The above historical fact is important to know because it explains one of the most amazing Holocaust survival stories I’ve ever heard.  My learning the story came about in a peculiar way, too.  I was speaking with a friend about our memories.  His is and always has been excellent, but is failing ever so slightly with age.  Mine has always been idiosyncratic, in that I can remember anything that interests me, but have almost no success with brute force, rote memorization (explaining why I’ve never been able to master a language in a classroom).  This conversation about memory reminded my friend of the story behind his Jewish relatives’ survival in wartime Paris.

His aunt was married to a man who seems to have come from North Africa (perhaps from Alexandria or Iraq, both of which had thriving Jewish communities before they were summarily exiled following Israel’s creation).  I don’t know how the aunt and uncle met, but they ended up in Paris, which is where they were when the Nazis invaded.  Within a short time of the invasion, as the French enthusiastically fingered Jews for the Nazis’ convenience, the Nazis appeared at the home of the aunt and uncle, where they announced that they were taking the uncle away on account of his being Jewish.

“I’m not Jewish,” responded the uncle.

“Of course you are,” said the Nazis.  “Your name is Finkelstein [or whatever Jewish name the man had].”

“No,” said the uncle.  “I’m not Jewish.  I’m Muslim.”

Well, that was a shocker.  Knowing of Hitler’s affinity for Islam, the Nazis resolved that, rather than making the wrong decision and accidentally offing a Muslim, they would take the uncle to the Gestapo, and let the Gestapo sort it out.

Once at Gestapo headquarters, the uncle continued to insist that he was Muslim.

“Prove it,” said the Gestapo officer.

At which point the uncle, in the perfect cadences of the muezzin, begin reciting the Koran.  Not just a word or a phrase, but lengthy passages.

The Gestapo officer was thunderstruck.  He realized, though, that this could be a trick — the Arabic version of the same double talk that Sid Caesar later spoke so effortlessly.  He therefore had one of his minions bring him the imam from a local mosque.

When the imam arrived, the Nazi officer turned to the uncle and said, “Prove to this imam that you’re a Muslim.”

And off the uncle went again, with beautiful rhythm, tone, and feeling, reciting Koranic passages.

The imam listened, spellbound, and then turned to the Gestapo officer and said, “That’s absolutely the Koran and he is reciting it beautifully.  He must be a Muslim.”

The Jewish uncle was therefore released from Gestapo headquarters and returned to his Jewish wife in their Paris home, where they spent the remainder of the war.

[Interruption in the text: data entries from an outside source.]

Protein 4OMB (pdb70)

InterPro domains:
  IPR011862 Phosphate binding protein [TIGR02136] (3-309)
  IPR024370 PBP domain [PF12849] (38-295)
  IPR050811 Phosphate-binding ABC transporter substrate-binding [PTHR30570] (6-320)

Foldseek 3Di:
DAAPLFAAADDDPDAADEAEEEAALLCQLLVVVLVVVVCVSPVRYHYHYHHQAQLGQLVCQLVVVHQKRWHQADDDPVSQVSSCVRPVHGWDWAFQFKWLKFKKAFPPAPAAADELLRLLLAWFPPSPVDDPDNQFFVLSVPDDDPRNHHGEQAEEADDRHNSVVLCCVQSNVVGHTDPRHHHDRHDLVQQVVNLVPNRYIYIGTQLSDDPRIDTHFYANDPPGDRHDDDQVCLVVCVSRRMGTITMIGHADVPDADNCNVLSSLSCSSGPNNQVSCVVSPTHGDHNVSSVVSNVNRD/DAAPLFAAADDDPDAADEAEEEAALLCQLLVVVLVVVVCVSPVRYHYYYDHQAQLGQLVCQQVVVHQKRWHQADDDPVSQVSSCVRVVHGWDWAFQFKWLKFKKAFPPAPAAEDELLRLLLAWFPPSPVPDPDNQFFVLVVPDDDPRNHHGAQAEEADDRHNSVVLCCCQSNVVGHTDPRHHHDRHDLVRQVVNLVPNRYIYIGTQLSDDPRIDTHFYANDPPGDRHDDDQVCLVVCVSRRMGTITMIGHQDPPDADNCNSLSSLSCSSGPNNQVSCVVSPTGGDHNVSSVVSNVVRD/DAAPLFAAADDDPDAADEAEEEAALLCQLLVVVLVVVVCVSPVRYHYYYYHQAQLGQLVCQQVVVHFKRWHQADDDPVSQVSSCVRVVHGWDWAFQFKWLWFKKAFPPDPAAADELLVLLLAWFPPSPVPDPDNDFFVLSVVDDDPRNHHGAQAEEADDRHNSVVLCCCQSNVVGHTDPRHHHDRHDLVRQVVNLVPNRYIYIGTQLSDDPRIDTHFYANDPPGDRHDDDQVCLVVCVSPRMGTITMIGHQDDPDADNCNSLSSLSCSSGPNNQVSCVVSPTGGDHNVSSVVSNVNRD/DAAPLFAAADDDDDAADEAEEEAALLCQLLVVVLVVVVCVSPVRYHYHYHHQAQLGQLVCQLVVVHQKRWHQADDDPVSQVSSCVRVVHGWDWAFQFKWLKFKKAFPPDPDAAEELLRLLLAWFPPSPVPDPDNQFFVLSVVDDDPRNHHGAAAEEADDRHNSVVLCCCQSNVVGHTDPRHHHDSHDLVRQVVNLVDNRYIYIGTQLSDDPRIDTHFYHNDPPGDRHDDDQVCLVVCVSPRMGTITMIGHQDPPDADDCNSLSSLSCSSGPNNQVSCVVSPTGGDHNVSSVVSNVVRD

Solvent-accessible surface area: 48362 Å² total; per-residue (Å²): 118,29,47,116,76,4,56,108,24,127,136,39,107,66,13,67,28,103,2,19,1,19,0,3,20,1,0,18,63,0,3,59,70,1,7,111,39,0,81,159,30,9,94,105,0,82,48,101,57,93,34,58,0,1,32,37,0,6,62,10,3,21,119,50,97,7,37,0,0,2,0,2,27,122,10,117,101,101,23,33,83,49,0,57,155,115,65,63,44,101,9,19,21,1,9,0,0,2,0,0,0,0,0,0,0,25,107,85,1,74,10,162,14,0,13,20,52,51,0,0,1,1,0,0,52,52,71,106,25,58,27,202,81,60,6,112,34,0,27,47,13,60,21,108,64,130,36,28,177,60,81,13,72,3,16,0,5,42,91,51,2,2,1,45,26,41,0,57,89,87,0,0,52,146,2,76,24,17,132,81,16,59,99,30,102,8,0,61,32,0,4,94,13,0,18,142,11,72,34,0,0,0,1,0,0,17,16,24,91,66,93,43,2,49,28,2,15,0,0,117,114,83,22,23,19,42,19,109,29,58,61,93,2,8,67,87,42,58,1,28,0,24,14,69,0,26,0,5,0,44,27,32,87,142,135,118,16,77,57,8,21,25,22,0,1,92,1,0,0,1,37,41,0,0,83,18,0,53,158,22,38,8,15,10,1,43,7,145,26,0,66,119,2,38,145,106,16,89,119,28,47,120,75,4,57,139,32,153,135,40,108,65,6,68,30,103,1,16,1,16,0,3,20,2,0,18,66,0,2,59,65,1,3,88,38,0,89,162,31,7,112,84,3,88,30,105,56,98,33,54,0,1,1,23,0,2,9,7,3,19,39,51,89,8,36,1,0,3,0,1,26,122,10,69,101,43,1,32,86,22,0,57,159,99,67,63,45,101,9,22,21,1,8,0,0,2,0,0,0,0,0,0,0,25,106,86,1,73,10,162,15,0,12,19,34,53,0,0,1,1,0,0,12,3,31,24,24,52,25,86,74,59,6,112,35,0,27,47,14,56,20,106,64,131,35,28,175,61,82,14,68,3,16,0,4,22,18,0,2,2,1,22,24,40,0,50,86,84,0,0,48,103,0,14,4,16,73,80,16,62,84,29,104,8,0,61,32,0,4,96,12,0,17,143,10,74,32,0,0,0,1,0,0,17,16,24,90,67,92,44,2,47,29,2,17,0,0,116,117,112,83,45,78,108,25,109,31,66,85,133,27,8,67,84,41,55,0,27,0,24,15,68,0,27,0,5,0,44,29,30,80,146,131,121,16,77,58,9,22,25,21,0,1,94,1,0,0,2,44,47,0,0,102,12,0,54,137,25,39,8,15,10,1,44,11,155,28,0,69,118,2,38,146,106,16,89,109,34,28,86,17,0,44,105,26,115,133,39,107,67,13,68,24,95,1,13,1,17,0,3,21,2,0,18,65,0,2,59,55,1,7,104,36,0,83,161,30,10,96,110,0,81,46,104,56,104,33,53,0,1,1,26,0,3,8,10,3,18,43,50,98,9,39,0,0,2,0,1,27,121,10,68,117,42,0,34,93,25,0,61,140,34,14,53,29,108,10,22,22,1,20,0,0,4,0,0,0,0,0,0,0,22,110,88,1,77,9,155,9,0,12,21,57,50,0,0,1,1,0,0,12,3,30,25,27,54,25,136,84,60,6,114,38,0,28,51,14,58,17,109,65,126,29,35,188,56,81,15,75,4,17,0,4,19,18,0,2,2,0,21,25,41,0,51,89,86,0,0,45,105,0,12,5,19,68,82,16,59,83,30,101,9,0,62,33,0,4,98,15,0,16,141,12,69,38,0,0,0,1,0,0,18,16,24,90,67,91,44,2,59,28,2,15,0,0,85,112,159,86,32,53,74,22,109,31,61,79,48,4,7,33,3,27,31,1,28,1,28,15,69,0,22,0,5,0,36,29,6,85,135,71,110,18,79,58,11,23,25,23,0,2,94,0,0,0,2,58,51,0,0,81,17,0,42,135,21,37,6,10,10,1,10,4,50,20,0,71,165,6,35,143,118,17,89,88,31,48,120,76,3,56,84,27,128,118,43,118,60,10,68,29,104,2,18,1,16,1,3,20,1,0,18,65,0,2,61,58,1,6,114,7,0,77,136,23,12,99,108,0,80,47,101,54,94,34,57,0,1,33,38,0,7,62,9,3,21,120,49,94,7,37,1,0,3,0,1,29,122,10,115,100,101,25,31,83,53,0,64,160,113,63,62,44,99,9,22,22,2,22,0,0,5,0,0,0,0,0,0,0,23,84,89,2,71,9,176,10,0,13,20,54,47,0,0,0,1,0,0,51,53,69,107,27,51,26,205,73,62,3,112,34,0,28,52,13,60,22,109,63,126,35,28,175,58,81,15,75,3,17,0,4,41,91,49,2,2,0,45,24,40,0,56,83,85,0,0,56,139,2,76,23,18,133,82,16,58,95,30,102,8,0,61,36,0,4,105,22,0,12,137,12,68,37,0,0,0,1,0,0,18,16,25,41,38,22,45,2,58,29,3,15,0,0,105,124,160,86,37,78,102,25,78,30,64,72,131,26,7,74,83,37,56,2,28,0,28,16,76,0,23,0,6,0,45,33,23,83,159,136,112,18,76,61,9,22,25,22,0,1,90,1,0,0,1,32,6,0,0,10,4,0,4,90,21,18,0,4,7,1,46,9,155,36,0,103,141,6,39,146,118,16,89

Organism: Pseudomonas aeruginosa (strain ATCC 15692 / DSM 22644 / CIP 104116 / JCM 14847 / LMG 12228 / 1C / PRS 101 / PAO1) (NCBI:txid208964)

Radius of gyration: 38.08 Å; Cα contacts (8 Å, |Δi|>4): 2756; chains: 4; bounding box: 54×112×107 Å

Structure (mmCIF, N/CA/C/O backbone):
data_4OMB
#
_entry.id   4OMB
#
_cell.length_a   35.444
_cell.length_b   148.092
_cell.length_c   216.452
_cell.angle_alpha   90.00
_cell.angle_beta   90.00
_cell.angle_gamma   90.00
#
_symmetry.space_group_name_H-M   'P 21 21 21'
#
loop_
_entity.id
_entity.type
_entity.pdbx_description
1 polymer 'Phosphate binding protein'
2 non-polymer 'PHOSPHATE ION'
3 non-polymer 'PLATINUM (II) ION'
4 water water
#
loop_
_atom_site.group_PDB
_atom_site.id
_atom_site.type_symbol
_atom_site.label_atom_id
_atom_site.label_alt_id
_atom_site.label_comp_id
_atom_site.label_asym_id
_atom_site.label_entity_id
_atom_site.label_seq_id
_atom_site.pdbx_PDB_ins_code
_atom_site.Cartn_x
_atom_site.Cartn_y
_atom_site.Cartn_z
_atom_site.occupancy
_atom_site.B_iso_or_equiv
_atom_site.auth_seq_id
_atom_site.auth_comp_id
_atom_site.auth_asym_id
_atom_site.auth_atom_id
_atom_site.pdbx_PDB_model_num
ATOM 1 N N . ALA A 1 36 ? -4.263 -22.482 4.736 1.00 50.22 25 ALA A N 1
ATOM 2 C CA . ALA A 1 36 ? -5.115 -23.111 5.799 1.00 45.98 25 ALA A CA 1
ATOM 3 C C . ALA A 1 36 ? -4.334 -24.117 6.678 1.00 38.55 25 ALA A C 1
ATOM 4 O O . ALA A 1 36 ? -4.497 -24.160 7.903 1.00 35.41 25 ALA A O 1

How did this Jewish man convince an imam that he was a devout Muslim?  It turned out that the uncle’s childhood home somewhere in North Africa was next to a mosque.  All day long, he’d hear, not only the call to prayer, but also the muezzin reciting endless passages from the Koran.  Because the man had the plastic, absorbent mind of a child, not to mention an extremely good natural memory, he internalized what he heard and could recite it at will.  Indeed, I’m willing to guess that, before the war, he probably recited the Koran for his friends as something of a party trick, never guessing that, one day, it would save his life.

Michaelangelo hands of God and AdamI told my sister this story, and she and I wandered off into a conversation about good and evil, about creation, and about the soul.  Because we both adore our dogs, we touched upon whether animals have souls and can end up in Heaven.   She ended up agreeing with my fractured doctrine, which I’m expounding on here for what of a better place (and it’s also still fresh in my normally fractured, hazy memory).

To begin at the beginning, I believe in the Big Bang.  What I don’t believe is that the Big Bang proves that God doesn’t exist.  Indeed, I think the Big Bang makes it somewhat more likely that God does exist.  After all, something preceded the Big Bang.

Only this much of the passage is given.